Trapani, Easter Sunday-We have spent the past couple of days exploring the mountain top town of Erice, 2500 feet above Trapani, and the salt flats between Trapani and Marsala.
Erice is stunning, a medieval town with cobblestoned streets worn smooth over the years. The day we negotiated the hairpin turns up the mountain was clear and warm, and my sister swore she could see Mount Etna and a plume of smoke in the distance.
Lunch was a delicious affair made up of several different pastas, but even before lunch we visited a few pastry shops to see the beautiful marzipan pastries and lambs all ready for Easter. Even the cannoli are stuffed with a sheep’s milk cream, and we haven’t had a bad cappucino yet.
My most dominant images of yesterday were all the windmills we saw along the salt flats. They used to be used to grind the large chunks of salt that were gathered from the flats after all the water had evaporated. A visit to the salt museum in Nubia showed what backbreaking labour it must have been to carry the large buckets full of salt from the flats in the oppresive summer heat. There is still some salt production in the flats, but most of the windmills are abandoned, some missing their colourful red tops, a silent testament to another age when salt was used as a currency and a method of paying Roman soldiers. Sale=Salt, salary=wages in salt.
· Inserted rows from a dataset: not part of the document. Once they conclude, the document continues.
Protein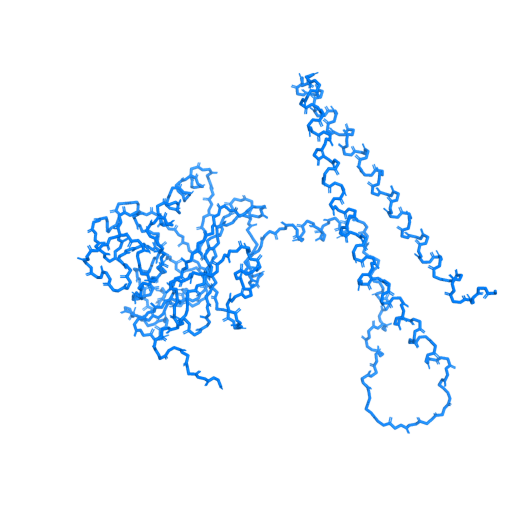 AF-A0A1B9MU53-F1 (afdb_monomer_lite)

Sequence (326 aa):
MKYESEWYADEGLSKWNEVDELFEEEKQQQKALIEAGLDKLGITEPYQRDFAMKKVDEAHEHVKSNWQLEKEERIKPSLWWKKVAQAQTQNSTANTEANTPKLSNLSADGKAWFIHPVAMIDYFNVIKTRTTFDEKYIPEDNEVYINVIVPSHRGLEGPLIVFDRSEIYFKTHALCLGTNTNRTKASGDGDTPTGRTKTTYYPNRHKGEWSFGNYGFIELIGDSGEFLTATKNGRDGIGIHSGHTSGYYRKSLEDLGNLMNTHGCIRVYNEAMKELGALYTRLKSEGKTIYCYIEDYVGDIKDVYEYYGLAPDPKDTVRKGRVKTQ

pLDDT: mean 78.5, std 22.74, range [29.09, 98.88]

Secondary structure (DSSP, 8-state):
---HHHHHHHHHHHHHHHHHHHHHHHHHHHHHHHHHHHHHTT---HHHHHHHHHHHHHHHHHHHHHHHHHIIIIIHHHHHHHHHHHHHHHT--S-----S--GGGSSSS-------HHHHHHHHHHHHS---TTS-----TTEEEEEEEEETT--S-EEEEEE-SS-EEEEEEEE---SBS-SS-TT--BPPPPEEEEEEEETTTTTTBTTTBSS-EEEEEE-SHHHHHHHHTT----EEE--PPTT-TTT--S--SPPPP-SS-EEE-HHHHHHHHHHHHHHHHTT-EEEEEEEEE-S-HHHHHHHTT-PPPTT--PPTTT----

Structure (mmCIF, N/CA/C/O backbone):
data_AF-A0A1B9MU53-F1
#
_entry.id   AF-A0A1B9MU53-F1
#
loop_
_atom_site.group_PDB
_atom_site.id
_atom_site.type_symbol
_atom_site.label_atom_id
_atom_site.label_alt_id
_atom_site.label_comp_id
_atom_site.label_asym_id
_atom_site.label_entity_id
_atom_site.label_seq_id
_atom_site.pdbx_PDB_ins_code
_atom_site.Cartn_x
_atom_site.Cartn_y
_atom_site.Cartn_z
_atom_site.occupancy
_atom_site.B_iso_or_equiv
_atom_site.auth_seq_id
_atom_site.auth_comp_id
_atom_site.auth_asym_id
_atom_site.auth_atom_id
_atom_site.pdbx_PDB_model_num
ATOM 1 N N . MET A 1 1 ? 19.933 19.189 55.575 1.00 33.06 1 MET A N 1
ATOM 2 C CA . MET A 1 1 ? 18.983 20.310 55.437 1.00 33.06 1 MET A CA 1
ATOM 3 C C . MET A 1 1 ? 18.429 20.195 54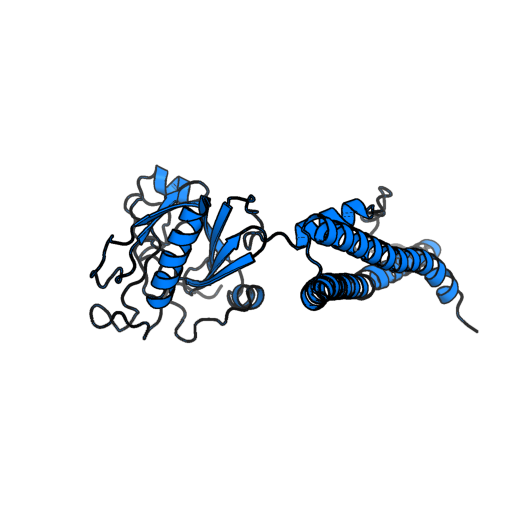.024 1.00 33.06 1 MET A C 1
ATOM 5 O O . MET A 1 1 ? 19.183 20.428 53.090 1.00 33.06 1 MET A O 1
ATOM 9 N N . LYS A 1 2 ? 17.219 19.646 53.854 1.00 30.64 2 LYS A N 1
ATOM 10 C CA . LYS A 1 2 ? 16.591 19.541 52.528 1.00 30.64 2 LYS A CA 1
ATOM 11 C C . LYS A 1 2 ? 16.235 20.954 52.070 1.00 30.64 2 LYS A C 1
ATOM 13 O O . LYS A 1 2 ? 15.681 21.709 52.867 1.00 30.64 2 LYS A O 1
ATOM 18 N N . TYR A 1 3 ? 16.617 21.325 50.851 1.00 30.50 3 TYR A N 1
ATOM 19 C CA . TYR A 1 3 ? 16.310 22.643 50.297 1.00 30.50 3 TYR A CA 1
ATOM 20 C C . TYR A 1 3 ? 14.784 22.824 50.212 1.00 30.50 3 TYR A C 1
ATOM 22 O O . TYR A 1 3 ? 14.066 21.883 49.883 1.00 30.50 3 TYR A O 1
ATOM 30 N N . GLU A 1 4 ? 14.281 24.037 50.466 1.00 33.03 4 GLU A N 1
ATOM 31 C CA . GLU A 1 4 ? 12.847 24.388 50.364 1.00 33.03 4 GLU A CA 1
ATOM 32 C C . GLU A 1 4 ? 12.242 24.078 48.975 1.00 33.03 4 GLU A C 1
ATOM 34 O O . GLU A 1 4 ? 11.026 23.984 48.821 1.00 33.03 4 GLU A O 1
ATOM 39 N N . SER A 1 5 ? 13.085 23.841 47.963 1.00 39.59 5 SER A N 1
ATOM 40 C CA . SER A 1 5 ? 12.704 23.384 46.626 1.00 39.59 5 SER A CA 1
ATOM 41 C C . SER A 1 5 ? 12.156 21.950 46.565 1.00 39.59 5 SER A C 1
ATOM 43 O O . SER A 1 5 ? 11.441 21.649 45.600 1.00 39.59 5 SER A O 1
ATOM 45 N N . GLU A 1 6 ? 12.462 21.097 47.552 1.00 35.03 6 GLU A N 1
ATOM 46 C CA . GLU A 1 6 ? 11.973 19.712 47.650 1.00 35.03 6 GLU A CA 1
ATOM 47 C C . GLU A 1 6 ? 10.536 19.654 48.200 1.00 35.03 6 GLU A C 1
ATOM 49 O O . GLU A 1 6 ? 9.713 18.929 47.655 1.00 35.03 6 GLU A O 1
ATOM 54 N N . TRP A 1 7 ? 10.177 20.509 49.164 1.00 35.53 7 TRP A N 1
ATOM 55 C CA . TRP A 1 7 ? 8.851 20.497 49.809 1.00 35.53 7 TRP A CA 1
ATOM 56 C C . TRP A 1 7 ? 7.682 20.864 48.877 1.00 35.53 7 TRP A C 1
ATOM 58 O O . TRP A 1 7 ? 6.598 20.306 48.994 1.00 35.53 7 TRP A O 1
ATOM 68 N N . TYR A 1 8 ? 7.885 21.775 47.919 1.00 37.84 8 TYR A N 1
ATOM 69 C CA . TYR A 1 8 ? 6.828 22.203 46.985 1.00 37.84 8 TYR A CA 1
ATOM 70 C C . TYR A 1 8 ? 6.756 21.367 45.696 1.00 37.84 8 TYR A C 1
ATOM 72 O O . TYR A 1 8 ? 5.824 21.519 44.909 1.00 37.84 8 TYR A O 1
ATOM 80 N N . ALA A 1 9 ? 7.746 20.501 45.440 1.00 42.66 9 ALA A N 1
ATOM 81 C CA . ALA A 1 9 ? 7.622 19.474 44.403 1.00 42.66 9 ALA A CA 1
ATOM 82 C C . ALA A 1 9 ? 6.666 18.356 44.853 1.00 42.66 9 ALA A C 1
ATOM 84 O O . ALA A 1 9 ? 5.961 17.800 44.013 1.00 42.66 9 ALA A O 1
ATOM 85 N N . ASP A 1 10 ? 6.593 18.104 46.162 1.00 42.91 10 ASP A N 1
ATOM 86 C CA . ASP A 1 10 ? 5.794 17.036 46.764 1.00 42.91 10 ASP A CA 1
ATOM 87 C C . ASP A 1 10 ? 4.277 17.286 46.683 1.00 42.91 10 ASP A C 1
ATOM 89 O O . ASP A 1 10 ? 3.528 16.344 46.453 1.00 42.91 10 ASP A O 1
ATOM 93 N N . GLU A 1 11 ? 3.790 18.530 46.767 1.00 47.81 11 GLU A N 1
ATOM 94 C CA . GLU A 1 11 ? 2.341 18.824 46.709 1.00 47.81 11 GLU A CA 1
ATOM 95 C C . GLU A 1 11 ? 1.761 18.677 45.286 1.00 47.81 11 GLU A C 1
ATOM 97 O O . GLU A 1 11 ? 0.652 18.178 45.087 1.00 47.81 11 GLU A O 1
ATOM 102 N N . GLY A 1 12 ? 2.547 19.053 44.269 1.00 49.91 12 GLY A N 1
ATOM 103 C CA . GLY A 1 12 ? 2.230 18.779 42.868 1.00 49.91 12 GLY A CA 1
ATOM 104 C C . GLY A 1 12 ? 2.306 17.286 42.551 1.00 49.91 12 GLY A C 1
ATOM 105 O O . GLY A 1 12 ? 1.419 16.780 41.874 1.00 49.91 12 GLY A O 1
ATOM 106 N N . LEU A 1 13 ? 3.318 16.577 43.072 1.00 48.88 13 LEU A N 1
ATOM 107 C CA . LEU A 1 13 ? 3.445 15.119 42.944 1.00 48.88 13 LEU A CA 1
ATOM 108 C C . LEU A 1 13 ? 2.310 14.366 43.649 1.00 48.88 13 LEU A C 1
ATOM 110 O O . LEU A 1 13 ? 1.864 13.350 43.127 1.00 48.88 13 LEU A O 1
ATOM 114 N N . SER A 1 14 ? 1.823 14.867 44.788 1.00 52.38 14 SER A N 1
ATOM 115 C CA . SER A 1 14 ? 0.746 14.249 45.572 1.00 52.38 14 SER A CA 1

We had an excellent lunch in a small, family-run restaurant in Marsala, I enjoyed a fiery penne arriabiata and a moist and flavourful grilled swordfish steak…followed by a crowning touch of mellow Marsala wine. My sister liked it so much she bought a bottle from the restaurant owner!
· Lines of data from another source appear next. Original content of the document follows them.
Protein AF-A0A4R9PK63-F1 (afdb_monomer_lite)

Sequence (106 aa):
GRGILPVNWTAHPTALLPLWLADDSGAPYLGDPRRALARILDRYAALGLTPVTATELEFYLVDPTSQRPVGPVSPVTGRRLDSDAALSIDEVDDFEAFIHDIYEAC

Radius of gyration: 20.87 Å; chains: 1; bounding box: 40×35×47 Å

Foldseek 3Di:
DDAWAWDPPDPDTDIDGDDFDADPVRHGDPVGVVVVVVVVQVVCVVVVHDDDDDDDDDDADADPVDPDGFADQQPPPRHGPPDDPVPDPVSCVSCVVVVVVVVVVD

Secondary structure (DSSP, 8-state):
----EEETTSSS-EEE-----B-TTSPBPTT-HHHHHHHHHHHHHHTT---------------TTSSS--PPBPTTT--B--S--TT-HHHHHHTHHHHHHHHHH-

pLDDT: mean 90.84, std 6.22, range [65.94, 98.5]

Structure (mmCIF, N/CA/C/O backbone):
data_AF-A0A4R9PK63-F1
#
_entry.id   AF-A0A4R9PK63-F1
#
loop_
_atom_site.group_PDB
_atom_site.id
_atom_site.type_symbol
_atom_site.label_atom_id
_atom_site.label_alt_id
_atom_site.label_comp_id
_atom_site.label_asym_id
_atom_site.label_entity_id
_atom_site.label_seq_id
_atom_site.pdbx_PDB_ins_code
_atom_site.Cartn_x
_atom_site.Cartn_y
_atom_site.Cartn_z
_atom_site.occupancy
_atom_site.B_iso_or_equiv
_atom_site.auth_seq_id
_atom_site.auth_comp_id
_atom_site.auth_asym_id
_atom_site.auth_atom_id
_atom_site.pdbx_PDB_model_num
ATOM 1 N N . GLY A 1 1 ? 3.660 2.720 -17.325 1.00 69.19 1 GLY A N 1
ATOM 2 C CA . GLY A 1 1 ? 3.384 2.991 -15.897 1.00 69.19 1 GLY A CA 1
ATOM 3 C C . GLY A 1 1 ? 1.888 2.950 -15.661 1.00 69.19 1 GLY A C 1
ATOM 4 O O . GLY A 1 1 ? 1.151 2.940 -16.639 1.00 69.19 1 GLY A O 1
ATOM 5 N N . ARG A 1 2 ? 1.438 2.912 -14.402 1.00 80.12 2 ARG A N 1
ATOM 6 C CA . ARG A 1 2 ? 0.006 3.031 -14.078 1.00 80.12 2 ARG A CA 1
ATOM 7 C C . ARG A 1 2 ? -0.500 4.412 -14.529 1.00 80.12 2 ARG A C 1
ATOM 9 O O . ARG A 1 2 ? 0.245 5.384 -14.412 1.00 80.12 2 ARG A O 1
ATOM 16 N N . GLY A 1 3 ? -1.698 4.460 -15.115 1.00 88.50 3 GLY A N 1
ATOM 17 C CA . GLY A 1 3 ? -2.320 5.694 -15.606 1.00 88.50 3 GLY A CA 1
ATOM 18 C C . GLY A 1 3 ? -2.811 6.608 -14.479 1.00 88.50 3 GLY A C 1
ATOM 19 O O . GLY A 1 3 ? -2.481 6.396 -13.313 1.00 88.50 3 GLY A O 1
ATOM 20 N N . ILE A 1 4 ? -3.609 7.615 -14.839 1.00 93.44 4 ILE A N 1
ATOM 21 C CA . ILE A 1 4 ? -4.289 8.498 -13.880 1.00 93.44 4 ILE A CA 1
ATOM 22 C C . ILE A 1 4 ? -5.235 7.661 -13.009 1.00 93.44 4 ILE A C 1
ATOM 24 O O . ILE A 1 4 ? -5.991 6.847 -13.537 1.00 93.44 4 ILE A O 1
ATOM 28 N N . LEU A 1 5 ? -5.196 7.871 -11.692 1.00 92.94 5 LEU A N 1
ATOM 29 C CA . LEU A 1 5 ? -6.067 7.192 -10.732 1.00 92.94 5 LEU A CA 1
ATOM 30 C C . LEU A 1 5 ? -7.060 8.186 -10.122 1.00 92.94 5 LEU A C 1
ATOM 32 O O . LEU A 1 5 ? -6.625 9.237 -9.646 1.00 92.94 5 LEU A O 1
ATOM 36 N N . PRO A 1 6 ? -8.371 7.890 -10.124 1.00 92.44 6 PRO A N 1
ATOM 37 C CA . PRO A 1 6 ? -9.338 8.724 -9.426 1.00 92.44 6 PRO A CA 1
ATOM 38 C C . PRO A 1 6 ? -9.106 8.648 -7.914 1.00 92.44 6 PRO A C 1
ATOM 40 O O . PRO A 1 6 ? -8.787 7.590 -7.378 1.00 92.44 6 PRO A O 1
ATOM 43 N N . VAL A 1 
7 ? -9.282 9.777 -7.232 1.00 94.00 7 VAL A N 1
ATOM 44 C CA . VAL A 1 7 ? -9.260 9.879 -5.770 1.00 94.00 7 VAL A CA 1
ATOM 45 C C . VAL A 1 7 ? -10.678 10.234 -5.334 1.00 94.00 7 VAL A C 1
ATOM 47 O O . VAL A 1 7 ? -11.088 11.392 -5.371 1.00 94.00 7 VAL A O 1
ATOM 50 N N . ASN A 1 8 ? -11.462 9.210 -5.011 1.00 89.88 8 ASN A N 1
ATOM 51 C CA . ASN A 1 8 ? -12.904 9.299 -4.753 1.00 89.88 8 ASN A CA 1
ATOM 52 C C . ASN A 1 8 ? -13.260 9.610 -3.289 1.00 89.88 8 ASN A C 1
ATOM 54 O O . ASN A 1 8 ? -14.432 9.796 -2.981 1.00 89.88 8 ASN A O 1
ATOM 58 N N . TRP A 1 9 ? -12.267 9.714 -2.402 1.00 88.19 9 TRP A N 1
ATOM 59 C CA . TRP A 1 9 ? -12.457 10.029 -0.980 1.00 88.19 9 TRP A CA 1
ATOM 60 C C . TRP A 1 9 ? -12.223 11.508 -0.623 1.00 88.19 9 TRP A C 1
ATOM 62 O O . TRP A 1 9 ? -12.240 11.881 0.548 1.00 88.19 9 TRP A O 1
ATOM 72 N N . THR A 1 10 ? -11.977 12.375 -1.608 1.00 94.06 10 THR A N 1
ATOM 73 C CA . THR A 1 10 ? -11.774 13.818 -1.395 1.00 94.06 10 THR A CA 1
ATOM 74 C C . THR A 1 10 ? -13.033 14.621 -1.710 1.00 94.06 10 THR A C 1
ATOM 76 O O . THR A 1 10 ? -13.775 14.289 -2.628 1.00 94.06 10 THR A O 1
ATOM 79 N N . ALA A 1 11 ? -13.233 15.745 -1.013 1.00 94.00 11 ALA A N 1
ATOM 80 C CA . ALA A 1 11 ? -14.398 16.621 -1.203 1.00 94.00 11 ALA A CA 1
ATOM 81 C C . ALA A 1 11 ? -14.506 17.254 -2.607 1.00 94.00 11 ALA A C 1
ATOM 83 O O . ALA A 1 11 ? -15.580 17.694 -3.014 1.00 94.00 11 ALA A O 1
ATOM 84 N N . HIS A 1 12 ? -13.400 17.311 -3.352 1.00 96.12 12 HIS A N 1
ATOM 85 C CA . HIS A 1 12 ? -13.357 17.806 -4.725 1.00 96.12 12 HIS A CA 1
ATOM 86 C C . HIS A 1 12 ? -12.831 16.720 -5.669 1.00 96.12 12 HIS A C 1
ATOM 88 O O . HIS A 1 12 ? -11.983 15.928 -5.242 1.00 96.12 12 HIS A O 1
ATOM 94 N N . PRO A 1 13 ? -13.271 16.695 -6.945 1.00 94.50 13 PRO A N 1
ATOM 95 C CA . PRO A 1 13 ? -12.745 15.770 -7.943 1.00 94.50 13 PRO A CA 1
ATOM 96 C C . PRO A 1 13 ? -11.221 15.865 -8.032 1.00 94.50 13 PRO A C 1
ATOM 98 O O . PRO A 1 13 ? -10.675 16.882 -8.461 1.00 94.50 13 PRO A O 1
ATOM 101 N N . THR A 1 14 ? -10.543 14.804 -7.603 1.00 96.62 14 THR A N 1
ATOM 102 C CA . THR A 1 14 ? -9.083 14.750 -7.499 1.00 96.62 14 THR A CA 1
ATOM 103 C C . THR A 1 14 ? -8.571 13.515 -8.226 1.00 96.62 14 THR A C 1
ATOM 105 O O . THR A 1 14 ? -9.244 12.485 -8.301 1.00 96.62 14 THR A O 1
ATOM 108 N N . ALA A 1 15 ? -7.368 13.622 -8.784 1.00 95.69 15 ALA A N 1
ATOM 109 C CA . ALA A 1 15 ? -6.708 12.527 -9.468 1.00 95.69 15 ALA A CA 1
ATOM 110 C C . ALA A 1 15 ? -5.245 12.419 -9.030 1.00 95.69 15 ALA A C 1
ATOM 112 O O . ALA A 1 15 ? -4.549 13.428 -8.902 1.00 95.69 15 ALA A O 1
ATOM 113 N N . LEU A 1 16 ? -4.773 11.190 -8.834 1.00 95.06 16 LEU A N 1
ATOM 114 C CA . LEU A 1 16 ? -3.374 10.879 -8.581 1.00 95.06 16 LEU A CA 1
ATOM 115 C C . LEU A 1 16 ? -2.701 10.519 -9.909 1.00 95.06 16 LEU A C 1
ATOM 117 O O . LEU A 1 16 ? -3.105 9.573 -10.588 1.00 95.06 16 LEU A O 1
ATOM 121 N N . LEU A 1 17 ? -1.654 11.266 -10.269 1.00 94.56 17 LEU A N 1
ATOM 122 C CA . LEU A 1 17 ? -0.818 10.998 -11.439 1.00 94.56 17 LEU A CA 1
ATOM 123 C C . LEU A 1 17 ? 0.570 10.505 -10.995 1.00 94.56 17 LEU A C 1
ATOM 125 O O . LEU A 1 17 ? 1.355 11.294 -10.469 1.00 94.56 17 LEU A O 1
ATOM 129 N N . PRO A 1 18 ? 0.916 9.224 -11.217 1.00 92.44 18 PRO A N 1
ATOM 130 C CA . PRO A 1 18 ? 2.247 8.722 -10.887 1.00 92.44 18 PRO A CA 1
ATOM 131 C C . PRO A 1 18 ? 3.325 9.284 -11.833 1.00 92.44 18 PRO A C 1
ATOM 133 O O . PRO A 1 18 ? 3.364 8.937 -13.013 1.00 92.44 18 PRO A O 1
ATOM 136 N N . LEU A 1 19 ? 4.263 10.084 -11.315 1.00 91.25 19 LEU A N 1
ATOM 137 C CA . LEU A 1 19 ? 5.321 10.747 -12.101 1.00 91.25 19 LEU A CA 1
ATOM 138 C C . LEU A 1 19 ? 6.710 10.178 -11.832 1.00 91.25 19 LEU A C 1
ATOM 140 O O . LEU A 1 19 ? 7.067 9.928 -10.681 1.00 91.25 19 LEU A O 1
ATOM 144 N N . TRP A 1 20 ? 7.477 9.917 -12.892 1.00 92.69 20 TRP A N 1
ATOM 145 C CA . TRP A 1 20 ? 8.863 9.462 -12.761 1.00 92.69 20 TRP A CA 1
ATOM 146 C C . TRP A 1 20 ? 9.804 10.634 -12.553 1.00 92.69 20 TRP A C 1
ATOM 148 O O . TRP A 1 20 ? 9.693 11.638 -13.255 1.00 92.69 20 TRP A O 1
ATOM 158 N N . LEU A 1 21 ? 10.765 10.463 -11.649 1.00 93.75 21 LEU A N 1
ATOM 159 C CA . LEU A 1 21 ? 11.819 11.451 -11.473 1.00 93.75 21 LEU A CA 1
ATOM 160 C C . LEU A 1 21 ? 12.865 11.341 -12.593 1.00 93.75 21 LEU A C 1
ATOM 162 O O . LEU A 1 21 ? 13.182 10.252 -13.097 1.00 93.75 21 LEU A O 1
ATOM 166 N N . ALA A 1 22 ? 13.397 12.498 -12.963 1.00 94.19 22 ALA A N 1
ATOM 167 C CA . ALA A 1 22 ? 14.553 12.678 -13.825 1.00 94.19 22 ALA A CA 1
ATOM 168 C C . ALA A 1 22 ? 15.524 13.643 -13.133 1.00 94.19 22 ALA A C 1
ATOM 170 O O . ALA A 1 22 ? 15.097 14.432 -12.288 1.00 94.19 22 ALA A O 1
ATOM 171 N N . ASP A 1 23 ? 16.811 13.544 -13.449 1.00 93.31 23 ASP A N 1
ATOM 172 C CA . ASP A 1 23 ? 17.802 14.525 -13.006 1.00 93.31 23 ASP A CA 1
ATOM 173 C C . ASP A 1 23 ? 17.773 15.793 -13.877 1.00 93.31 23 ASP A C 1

We enjoyed a picnic dinner last night to give our bellies a rest, but I purchased a variety of sheep’s milk products to test. Highlights: A very, very fresh and mild pecorino, a slightly-aged pecorino with black peppercorns, and then two ricottas, one flavoured with lemon, the other with pistachio, one bright yellow, the other green. They tasted strongly of their flavouring and made a wonderful dessert with a few grapes and chunks of fruit and nut laced chocolate.
Today it’s down to Mazara del Vallo to explore the Arab quarter and stay overnight near the seaside before heading to Agrigento and the Valley of Temples.
Ciao!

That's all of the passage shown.